Con anterioridad había yo presenciado el esplendor de los ritos nupciales de mis dos hermanas mayores, Roma y Uma, pero por tratarse de Ananta, el primogénito, los preparativos eran realmente meticulosos. Mi madre, en Calcuta, estaba recibiendo a los numerosos familiares que a diario llegaban de distintas partes. Ella los hospedaba en una amplia y cómoda casa que últimamente habíamos comprado, situada en el número 50 de la calle de Amherst. Todo estaba ya listo: golosinas del banquete, el engalanado trono en el cual mi hermano sería conducido a la casa de la novia, las hileras de luces multicolores, los enormes elefantes y camellos de cartón, así como las orquestas inglesas, escocesas e indias, los comediantes y los sacerdotes para la celebración de los antiguos ritos.
Mi padre y yo, con espíritu de fiesta, habíamos acordado ir a reunirnos con la familia en tiempo oportuno para la ceremonia nupcial. No obstante, poco antes del día solemne, tuve una siniestra visión.
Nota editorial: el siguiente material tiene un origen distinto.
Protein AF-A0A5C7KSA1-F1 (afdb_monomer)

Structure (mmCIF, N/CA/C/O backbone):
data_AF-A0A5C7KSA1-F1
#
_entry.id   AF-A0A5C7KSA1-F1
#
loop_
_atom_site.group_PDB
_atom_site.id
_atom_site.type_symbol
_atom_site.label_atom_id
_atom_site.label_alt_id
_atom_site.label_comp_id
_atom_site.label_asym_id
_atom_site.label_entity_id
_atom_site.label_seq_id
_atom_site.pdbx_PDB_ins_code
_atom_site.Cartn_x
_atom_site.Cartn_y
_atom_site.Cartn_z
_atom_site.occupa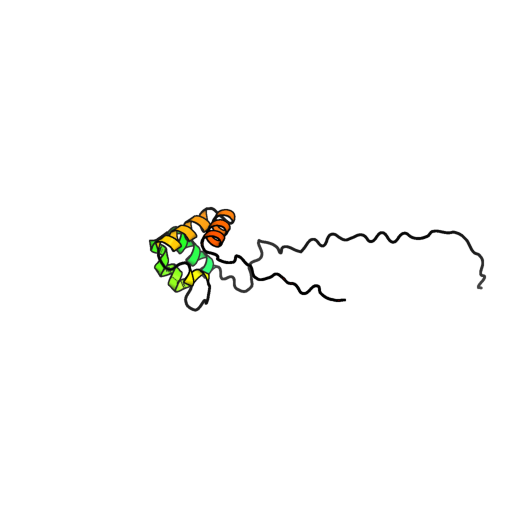ncy
_atom_site.B_iso_or_equiv
_atom_site.auth_seq_id
_atom_site.auth_comp_id
_atom_site.auth_asym_id
_atom_site.auth_atom_id
_atom_site.pdbx_PDB_model_num
ATOM 1 N N . MET A 1 1 ? 49.947 35.793 -51.530 1.00 36.53 1 MET A N 1
ATOM 2 C CA . MET A 1 1 ? 50.448 37.117 -51.109 1.00 36.53 1 MET A CA 1
ATOM 3 C C . MET A 1 1 ? 49.514 37.658 -50.042 1.00 36.53 1 MET A C 1
ATOM 5 O O . MET A 1 1 ? 48.342 37.882 -50.291 1.00 36.53 1 MET A O 1
ATOM 9 N N . ASN A 1 2 ? 50.054 37.739 -48.840 1.00 44.66 2 ASN A N 1
ATOM 10 C CA . ASN A 1 2 ? 49.577 38.413 -47.641 1.00 44.66 2 ASN A CA 1
ATOM 11 C C . ASN A 1 2 ? 49.479 39.934 -47.838 1.00 44.66 2 ASN A C 1
ATOM 13 O O . ASN A 1 2 ? 50.385 40.516 -48.430 1.00 44.66 2 ASN A O 1
ATOM 17 N N . LYS A 1 3 ? 48.442 40.567 -47.271 1.00 44.00 3 LYS A N 1
ATOM 18 C CA . LYS A 1 3 ? 48.503 41.944 -46.755 1.00 44.00 3 LYS A CA 1
ATOM 19 C C . LYS A 1 3 ? 47.337 42.242 -45.805 1.00 44.00 3 LYS A C 1
ATOM 21 O O . LYS A 1 3 ? 46.172 42.045 -46.123 1.00 44.00 3 LYS A O 1
ATOM 26 N N . THR A 1 4 ? 47.758 42.663 -44.624 1.00 53.41 4 THR A N 1
ATOM 27 C CA . THR A 1 4 ? 47.075 43.171 -43.431 1.00 53.41 4 THR A CA 1
ATOM 28 C C . THR A 1 4 ? 46.329 44.485 -43.686 1.00 53.41 4 THR A C 1
ATOM 30 O O . THR A 1 4 ? 46.651 45.142 -44.673 1.00 53.41 4 THR A O 1
ATOM 33 N N . LEU A 1 5 ? 45.449 44.868 -42.735 1.00 49.66 5 LEU A N 1
ATOM 34 C CA . LEU A 1 5 ? 44.826 46.189 -42.418 1.00 49.66 5 LEU A CA 1
ATOM 35 C C . LEU A 1 5 ? 43.305 45.986 -42.195 1.00 49.66 5 LEU A C 1
ATOM 37 O O . LEU A 1 5 ? 42.706 45.204 -42.915 1.00 49.66 5 LEU A O 1
ATOM 41 N N . LEU A 1 6 ? 42.568 46.604 -41.270 1.00 46.53 6 LEU A N 1
ATOM 42 C CA . LEU A 1 6 ? 42.792 47.614 -40.236 1.00 46.53 6 LEU A CA 1
ATOM 43 C C . LEU A 1 6 ? 41.576 47.541 -39.264 1.00 46.53 6 LEU A C 1
ATOM 45 O O . LEU A 1 6 ? 40.485 47.135 -39.653 1.00 46.53 6 LEU A O 1
ATOM 49 N N . VAL A 1 7 ? 41.814 47.944 -38.017 1.00 49.81 7 VAL A N 1
ATOM 50 C CA . VAL A 1 7 ? 40.926 48.315 -36.893 1.00 49.81 7 VAL A CA 1
ATOM 51 C C . VAL A 1 7 ? 39.479 48.743 -37.224 1.00 49.81 7 VAL A C 1
ATOM 53 O O . VAL A 1 7 ? 39.268 49.602 -38.076 1.00 49.81 7 VAL A O 1
ATOM 56 N N . GLY A 1 8 ? 38.506 48.290 -36.412 1.00 44.59 8 GLY A N 1
ATOM 57 C CA . GLY A 1 8 ? 37.218 48.981 -36.257 1.00 44.59 8 GLY A CA 1
ATOM 58 C C . GLY A 1 8 ? 36.161 48.288 -35.378 1.00 44.59 8 GLY A C 1
ATOM 59 O O . GLY A 1 8 ? 35.843 47.129 -35.596 1.00 44.59 8 GLY A O 1
ATOM 60 N N . LEU A 1 9 ? 35.568 49.078 -34.472 1.00 44.22 9 LEU A N 1
ATOM 61 C CA . LEU A 1 9 ? 34.281 48.913 -33.767 1.00 44.22 9 LEU A CA 1
ATOM 62 C C . LEU A 1 9 ? 34.159 47.945 -32.566 1.00 44.22 9 LEU A C 1
ATOM 64 O O . LEU A 1 9 ? 34.000 46.737 -32.689 1.00 44.22 9 LEU A O 1
ATOM 68 N N . SER A 1 10 ? 34.122 48.571 -31.385 1.00 49.38 10 SER A N 1
ATOM 69 C CA . SER A 1 10 ? 33.094 48.479 -30.334 1.00 49.38 10 SER A CA 1
ATOM 70 C C . SER A 1 10 ? 32.069 47.340 -30.413 1.00 49.38 10 SER A C 1
ATOM 72 O O . SER A 1 10 ? 31.313 47.295 -31.370 1.00 49.38 10 SER A O 1
ATOM 74 N N . VAL A 1 11 ? 31.932 46.558 -29.333 1.00 49.16 11 VAL A N 1
ATOM 75 C CA . VAL A 1 11 ? 30.693 46.353 -28.541 1.00 49.16 11 VAL A CA 1
ATOM 76 C C . VAL A 1 11 ? 31.086 45.562 -27.284 1.00 49.16 11 VAL A C 1
ATOM 78 O O . VAL A 1 11 ? 31.581 44.441 -27.381 1.00 49.16 11 VAL A O 1
ATOM 81 N N . LEU A 1 12 ? 30.853 46.133 -26.095 1.00 44.16 12 LEU A N 1
ATOM 82 C CA . LEU A 1 12 ? 30.820 45.370 -24.844 1.00 44.16 12 LEU A CA 1
ATOM 83 C C . LEU A 1 12 ? 29.696 44.338 -24.981 1.00 44.16 12 LEU A C 1
ATOM 85 O O . LEU A 1 12 ? 28.515 44.681 -24.924 1.00 44.16 12 LEU A O 1
ATOM 89 N N . SER A 1 13 ? 30.053 43.083 -25.222 1.00 50.84 13 SER A N 1
ATOM 90 C CA . SER A 1 13 ? 29.083 42.000 -25.273 1.00 50.84 13 SER A CA 1
ATOM 91 C C . SER A 1 13 ? 28.599 41.762 -23.845 1.00 50.84 13 SER A C 1
ATOM 93 O O . SER A 1 13 ? 29.296 41.143 -23.042 1.00 50.84 13 SER A O 1
ATOM 95 N N . LEU A 1 14 ? 27.421 42.292 -23.503 1.00 47.72 14 LEU A N 1
ATOM 96 C CA . LEU A 1 14 ? 26.674 41.830 -22.339 1.00 47.72 14 LEU A CA 1
ATOM 97 C C . LEU A 1 14 ? 26.445 40.332 -22.550 1.00 47.72 14 LEU A C 1
ATOM 99 O O . LEU A 1 14 ? 25.612 39.929 -23.361 1.00 47.72 14 LEU A O 1
ATOM 103 N N . ILE A 1 15 ? 27.218 39.504 -21.851 1.00 49.56 15 ILE A N 1
ATOM 104 C CA . ILE A 1 15 ? 26.932 38.081 -21.734 1.00 49.56 15 ILE A CA 1
ATOM 105 C C . ILE A 1 15 ? 25.646 38.015 -20.920 1.00 49.56 15 ILE A C 1
ATOM 107 O O . ILE A 1 15 ? 25.657 38.068 -19.690 1.00 49.56 15 ILE A O 1
ATOM 111 N N . ALA A 1 16 ? 24.516 37.971 -21.623 1.00 50.62 16 ALA A N 1
ATOM 112 C CA . ALA A 1 16 ? 23.271 37.526 -21.043 1.00 50.62 16 ALA A CA 1
ATOM 113 C C . ALA A 1 16 ? 23.531 36.097 -20.564 1.00 50.62 16 ALA A C 1
ATOM 115 O O . ALA A 1 16 ? 23.592 35.160 -21.359 1.00 50.62 16 ALA A O 1
ATOM 116 N N . LEU A 1 17 ? 23.748 35.952 -19.257 1.00 48.88 17 LEU A N 1
ATOM 117 C CA . LEU A 1 17 ? 23.601 34.690 -18.557 1.00 48.88 17 LEU A CA 1
ATOM 118 C C . LEU A 1 17 ? 22.147 34.278 -18.770 1.00 48.88 17 LEU A C 1
ATOM 120 O O . LEU A 1 17 ? 21.267 34.620 -17.982 1.00 48.88 17 LEU A O 1
ATOM 124 N N . SER A 1 18 ? 21.882 33.594 -19.882 1.00 49.88 18 SER A N 1
ATOM 125 C CA . SER A 1 18 ? 20.674 32.816 -20.041 1.00 49.88 18 SER A CA 1
ATOM 126 C C . SER A 1 18 ? 20.754 31.763 -18.952 1.00 49.88 18 SER A C 1
ATOM 128 O O . SER A 1 18 ? 21.420 30.736 -19.100 1.00 49.88 18 SER A O 1
ATOM 130 N N . SER A 1 19 ? 20.133 32.057 -17.817 1.00 50.88 19 SER A N 1
ATOM 131 C CA . SER A 1 19 ? 19.717 31.058 -16.860 1.00 50.88 19 SER A CA 1
ATOM 132 C C . SER A 1 19 ? 18.783 30.132 -17.626 1.00 50.88 19 SER A C 1
ATOM 134 O O . SER A 1 19 ? 17.577 30.346 -17.708 1.00 50.88 19 SER A O 1
ATOM 136 N N . THR A 1 20 ? 19.356 29.113 -18.271 1.00 51.50 20 THR A N 1
ATOM 137 C CA . THR A 1 20 ? 18.608 27.946 -18.710 1.00 51.50 20 THR A CA 1
ATOM 138 C C . THR A 1 20 ? 17.913 27.464 -17.461 1.00 51.50 20 THR A C 1
ATOM 140 O O . THR A 1 20 ? 18.565 26.941 -16.556 1.00 51.50 20 THR A O 1
ATOM 143 N N . ALA A 1 21 ? 16.612 27.745 -17.373 1.00 51.03 21 ALA A N 1
ATOM 144 C CA . ALA A 1 21 ? 15.756 27.195 -16.353 1.00 51.03 21 ALA A CA 1
ATOM 145 C C . ALA A 1 21 ? 16.053 25.701 -16.354 1.00 51.03 21 ALA A C 1
ATOM 147 O O . ALA A 1 21 ? 15.773 25.011 -17.339 1.00 51.03 21 ALA A O 1
ATOM 148 N N . ALA A 1 22 ? 16.731 25.234 -15.305 1.00 57.50 22 ALA A N 1
ATOM 149 C CA . ALA A 1 22 ? 17.000 23.830 -15.113 1.00 57.50 22 ALA A CA 1
ATOM 150 C C . ALA A 1 22 ? 15.629 23.194 -14.915 1.00 57.50 22 ALA A C 1
ATOM 152 O O . ALA A 1 22 ? 15.093 23.142 -13.809 1.00 57.50 22 ALA A O 1
ATOM 153 N N . SER A 1 23 ? 15.009 22.792 -16.022 1.00 58.22 23 SER A N 1
ATOM 154 C CA . SER A 1 23 ? 13.847 21.930 -16.003 1.00 58.22 23 SER A CA 1
ATOM 155 C C . SER A 1 23 ? 14.371 20.635 -15.423 1.00 58.22 23 SER A C 1
ATOM 157 O O . SER A 1 23 ? 14.975 19.837 -16.135 1.00 58.22 23 SER A O 1
ATOM 159 N N . ALA A 1 24 ? 14.252 20.484 -14.103 1.00 61.00 24 ALA A N 1
ATOM 160 C CA . ALA A 1 24 ? 14.585 19.246 -13.431 1.00 61.00 24 ALA A CA 1
ATOM 161 C C . ALA A 1 24 ? 13.820 18.153 -14.175 1.00 61.00 24 ALA A C 1
ATOM 163 O O . ALA A 1 24 ? 12.588 18.142 -14.167 1.00 61.00 24 ALA A O 1
ATOM 164 N N . TYR A 1 25 ? 14.549 17.314 -14.909 1.00 57.53 25 TYR A N 1
ATOM 165 C CA . TYR A 1 25 ? 13.973 16.227 -15.677 1.00 57.53 25 TYR A CA 1
ATOM 166 C C . TYR A 1 25 ? 13.189 15.352 -14.695 1.00 57.53 25 TYR A C 1
ATOM 168 O O . TYR A 1 25 ? 13.774 14.678 -13.850 1.00 57.53 25 TYR A O 1
ATOM 176 N N . ARG A 1 26 ? 11.853 15.411 -14.760 1.00 60.28 26 ARG A N 1
ATOM 177 C CA . ARG A 1 26 ? 10.962 14.733 -13.800 1.00 60.28 26 ARG A CA 1
ATOM 178 C C . ARG A 1 26 ? 10.853 13.224 -14.048 1.00 60.28 26 ARG A C 1
ATOM 180 O O . ARG A 1 26 ? 10.099 12.551 -13.353 1.00 60.28 26 ARG A O 1
ATOM 187 N N . GLY A 1 27 ? 11.614 12.692 -15.007 1.00 62.06 27 GLY A N 1
ATOM 188 C CA . GLY A 1 27 ? 11.396 11.353 -15.533 1.00 62.06 27 GLY A CA 1
ATOM 189 C C . GLY A 1 27 ? 10.112 11.280 -16.357 1.00 62.06 27 GLY A C 1
ATOM 190 O O . GLY A 1 27 ? 9.247 12.152 -16.293 1.00 62.06 27 GLY A O 1
ATOM 191 N N . ASP A 1 28 ? 10.001 10.228 -17.156 1.00 71.31 28 ASP A N 1
ATOM 192 C CA . ASP A 1 28 ? 8.746 9.873 -17.807 1.00 71.31 28 ASP A CA 1
ATOM 193 C C . ASP A 1 28 ? 7.931 9.022 -16.817 1.00 71.31 28 ASP A C 1
ATOM 195 O O . ASP A 1 28 ? 8.413 7.956 -16.421 1.00 71.31 28 ASP A O 1
ATOM 199 N N . PRO A 1 29 ? 6.732 9.461 -16.390 1.00 66.00 29 PRO A N 1
ATOM 200 C CA . PRO A 1 29 ? 5.904 8.714 -15.443 1.00 66.00 29 PRO A CA 1
ATOM 201 C C . PRO A 1 29 ? 5.436 7.360 -15.993 1.00 66.00 29 PRO A C 1
ATOM 203 O O . PRO A 1 29 ? 5.007 6.507 -15.218 1.00 66.00 29 PRO A O 1
ATOM 206 N N . ASN A 1 30 ? 5.539 7.142 -17.307 1.00 76.06 30 ASN A N 1
ATOM 207 C CA . ASN A 1 30 ? 5.219 5.869 -17.945 1.00 76.06 30 ASN A CA 1
ATOM 208 C C . ASN A 1 30 ? 6.396 4.883 -17.920 1.00 76.06 30 ASN A C 1
ATOM 210 O O . ASN A 1 30 ? 6.214 3.702 -18.218 1.00 76.06 30 ASN A O 1
ATOM 214 N N . LYS A 1 31 ? 7.606 5.328 -17.552 1.00 77.19 31 LYS A N 1
ATOM 215 C CA . LYS A 1 31 ? 8.766 4.440 -17.443 1.00 77.19 31 LYS A CA 1
ATOM 216 C C . LYS A 1 31 ? 8.718 3.662 -16.136 1.00 77.19 31 LYS A C 1
ATOM 218 O O . LYS A 1 31 ? 8.820 4.209 -15.040 1.00 77.19 31 LYS A O 1
ATOM 223 N N . GLN A 1 32 ? 8.603 2.350 -16.274 1.00 82.19 32 GLN A N 1
ATOM 224 C CA . GLN A 1 32 ? 8.685 1.408 -15.169 1.00 82.19 32 GLN A CA 1
ATOM 225 C C . GLN A 1 32 ? 10.140 1.284 -14.700 1.00 82.19 32 GLN A C 1
ATOM 227 O O . GLN A 1 32 ? 11.067 1.227 -15.507 1.00 82.19 32 GLN A O 1
ATOM 232 N N . GLY A 1 33 ? 10.353 1.273 -13.383 1.00 73.56 33 GLY A N 1
ATOM 233 C CA . GLY A 1 33 ? 11.691 1.105 -12.815 1.00 73.56 33 GLY A CA 1
ATOM 234 C C . GLY A 1 33 ? 12.230 -0.321 -13.006 1.00 73.56 33 GLY A C 1
ATOM 235 O O . GLY A 1 33 ? 11.446 -1.245 -13.210 1.00 73.56 33 GLY A O 1
ATOM 236 N N . PRO A 1 34 ? 13.544 -0.542 -12.835 1.00 77.62 34 PRO A N 1
ATOM 237 C CA . PRO A 1 34 ? 14.175 -1.861 -13.000 1.00 77.62 34 PRO A CA 1
ATOM 238 C C . PRO A 1 34 ? 13.647 -2.936 -12.031 1.00 77.62 34 PRO A C 1
ATOM 240 O O . PRO A 1 34 ? 13.852 -4.121 -12.252 1.00 77.62 34 PRO A O 1
ATOM 243 N N . ASN A 1 35 ? 12.947 -2.528 -10.968 1.00 79.00 35 ASN A N 1
ATOM 244 C CA . ASN A 1 35 ? 12.313 -3.414 -9.988 1.00 79.00 35 ASN A CA 1
ATOM 245 C C . ASN A 1 35 ? 10.812 -3.650 -10.254 1.00 79.00 35 ASN A C 1
ATOM 247 O O . ASN A 1 35 ? 10.102 -4.136 -9.367 1.00 79.00 35 ASN A O 1
ATOM 251 N N . TYR A 1 36 ? 10.295 -3.232 -11.413 1.00 84.06 36 TYR A N 1
ATOM 252 C CA . TYR A 1 36 ? 8.911 -3.486 -11.794 1.00 84.06 36 TYR A CA 1
ATOM 253 C C . TYR A 1 36 ? 8.746 -4.923 -12.290 1.00 84.06 36 TYR A C 1
ATOM 255 O O . TYR A 1 36 ? 9.439 -5.360 -13.202 1.00 84.06 36 TYR A O 1
ATOM 263 N N . ASP A 1 37 ? 7.783 -5.626 -11.703 1.00 88.69 37 ASP A N 1
ATOM 264 C CA . ASP A 1 37 ? 7.345 -6.946 -12.141 1.00 88.69 37 ASP A CA 1
ATOM 265 C C . ASP A 1 37 ? 5.828 -6.883 -12.424 1.00 88.69 37 ASP A C 1
ATOM 267 O O . ASP A 1 37 ? 5.057 -6.576 -11.499 1.00 88.69 37 ASP A O 1
ATOM 271 N N . PRO A 1 38 ? 5.377 -7.115 -13.676 1.00 89.31 38 PRO A N 1
ATOM 272 C CA . PRO A 1 38 ? 3.968 -6.981 -14.053 1.00 89.31 38 PRO A CA 1
ATOM 273 C C . PRO A 1 38 ? 3.044 -7.963 -13.322 1.00 89.31 38 PRO A C 1
ATOM 275 O O . PRO A 1 38 ? 1.927 -7.601 -12.935 1.00 89.31 38 PRO A O 1
ATOM 278 N N . ALA A 1 39 ? 3.505 -9.199 -13.102 1.00 90.12 39 ALA A N 1
ATOM 279 C CA . ALA A 1 39 ? 2.718 -10.239 -12.445 1.00 90.12 39 ALA A CA 1
ATOM 280 C C . ALA A 1 39 ? 2.460 -9.871 -10.978 1.00 90.12 39 ALA A C 1
ATOM 282 O O . ALA A 1 39 ? 1.323 -9.899 -10.502 1.00 90.12 39 ALA A O 1
ATOM 283 N N . ARG A 1 40 ? 3.499 -9.412 -10.279 1.00 89.00 40 ARG A N 1
ATOM 284 C CA . ARG A 1 40 ? 3.412 -8.904 -8.912 1.00 89.00 40 ARG A CA 1
ATOM 285 C C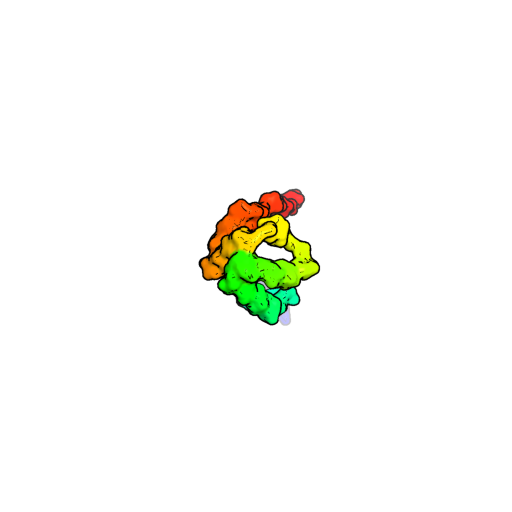 . ARG A 1 40 ? 2.572 -7.637 -8.829 1.00 89.00 40 ARG A C 1
ATOM 287 O O . ARG A 1 40 ? 1.801 -7.504 -7.881 1.00 89.00 40 ARG A O 1
ATOM 294 N N . HIS A 1 41 ? 2.715 -6.704 -9.775 1.00 89.56 41 HIS A N 1
ATOM 295 C CA . HIS A 1 41 ? 1.884 -5.499 -9.803 1.00 89.56 41 HIS A CA 1
ATOM 296 C C . HIS A 1 41 ? 0.401 -5.874 -9.858 1.00 89.56 41 HIS A C 1
ATOM 298 O O . HIS A 1 41 ? -0.375 -5.431 -9.016 1.00 89.56 41 HIS A O 1
ATOM 304 N N . THR A 1 42 ? 0.038 -6.761 -10.782 1.00 93.38 42 THR A N 1
ATOM 305 C CA . THR A 1 42 ? -1.332 -7.261 -10.939 1.00 93.38 42 THR A CA 1
ATOM 306 C C . THR A 1 42 ? -1.820 -7.977 -9.679 1.00 93.38 42 THR A C 1
ATOM 308 O O . THR A 1 42 ? -2.909 -7.688 -9.186 1.00 93.38 42 THR A O 1
ATOM 311 N N . ALA A 1 43 ? -0.990 -8.842 -9.086 1.00 93.38 43 ALA A N 1
ATOM 312 C CA . ALA A 1 43 ? -1.327 -9.535 -7.845 1.00 93.38 43 ALA A CA 1
ATOM 313 C C . ALA A 1 43 ? -1.617 -8.554 -6.697 1.00 93.38 43 ALA A C 1
ATOM 315 O O . ALA A 1 43 ? -2.588 -8.735 -5.965 1.00 93.38 43 ALA A O 1
ATOM 316 N N . ILE A 1 44 ? -0.825 -7.484 -6.564 1.00 91.50 44 ILE A N 1
ATOM 317 C CA . ILE A 1 44 ? -1.061 -6.432 -5.567 1.00 91.50 44 ILE A CA 1
ATOM 318 C C . ILE A 1 44 ? -2.367 -5.682 -5.854 1.00 91.50 44 ILE A C 1
ATOM 320 O O . ILE A 1 44 ? -3.144 -5.465 -4.923 1.00 91.50 44 ILE A O 1
ATOM 324 N N . GLN A 1 45 ? -2.650 -5.324 -7.107 1.00 93.31 45 GLN A N 1
ATOM 325 C CA . GLN A 1 45 ? -3.903 -4.646 -7.460 1.00 93.31 45 GLN A CA 1
ATOM 326 C C . GLN A 1 45 ? -5.132 -5.477 -7.071 1.00 93.31 45 GLN A C 1
ATOM 328 O O . GLN A 1 45 ? -6.074 -4.948 -6.476 1.00 93.31 45 GLN A O 1
ATOM 333 N N . GLU A 1 46 ? -5.096 -6.794 -7.288 1.00 94.56 46 GLU A N 1
ATOM 334 C CA . GLU A 1 46 ? -6.171 -7.683 -6.837 1.00 94.56 46 GLU A CA 1
ATOM 335 C C . GLU A 1 46 ? -6.328 -7.689 -5.310 1.00 94.56 46 GLU A C 1
ATOM 337 O O . GLU A 1 46 ? -7.454 -7.739 -4.807 1.00 94.56 46 GLU A O 1
ATOM 342 N N . THR A 1 47 ? -5.236 -7.573 -4.542 1.00 94.19 47 THR A N 1
ATOM 343 C CA . THR A 1 47 ? -5.351 -7.425 -3.078 1.00 94.19 47 THR A CA 1
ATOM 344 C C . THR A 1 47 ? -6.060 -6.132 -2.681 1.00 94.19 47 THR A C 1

Fue a medianoche, en Bareilly: dormía contiguo a la cama de mi padre, en el pórtico de nuestro bungalow, cuando desperté al agitarse el pabellón que cubría mi cama. Las endebles cortinas se abrieron y vi la forma amada de mi madre.
“Despierta a tu padre”. Su voz era sólo un susurro. “Tomen el primer tren que pasa hoy, a las cuatro de la mañana, y vengan rápidamente a Calcuta, si desean verme”.
La forma de la aparición se esfumó.
“¡Padre! ¡Padre! ¡Mi madre se está muriendo!” El terror en mi tono de voz lo despertó inmediatamente. Sollozando, le comuniqué las nuevas.
“No hagas caso de tus alucinaciones”. Mi padre, como de costumbre, dio su negativa a una nueva situación. “Tu madre está con excelente salud. Si recibimos algunas malas noticias, partiremos mañana”.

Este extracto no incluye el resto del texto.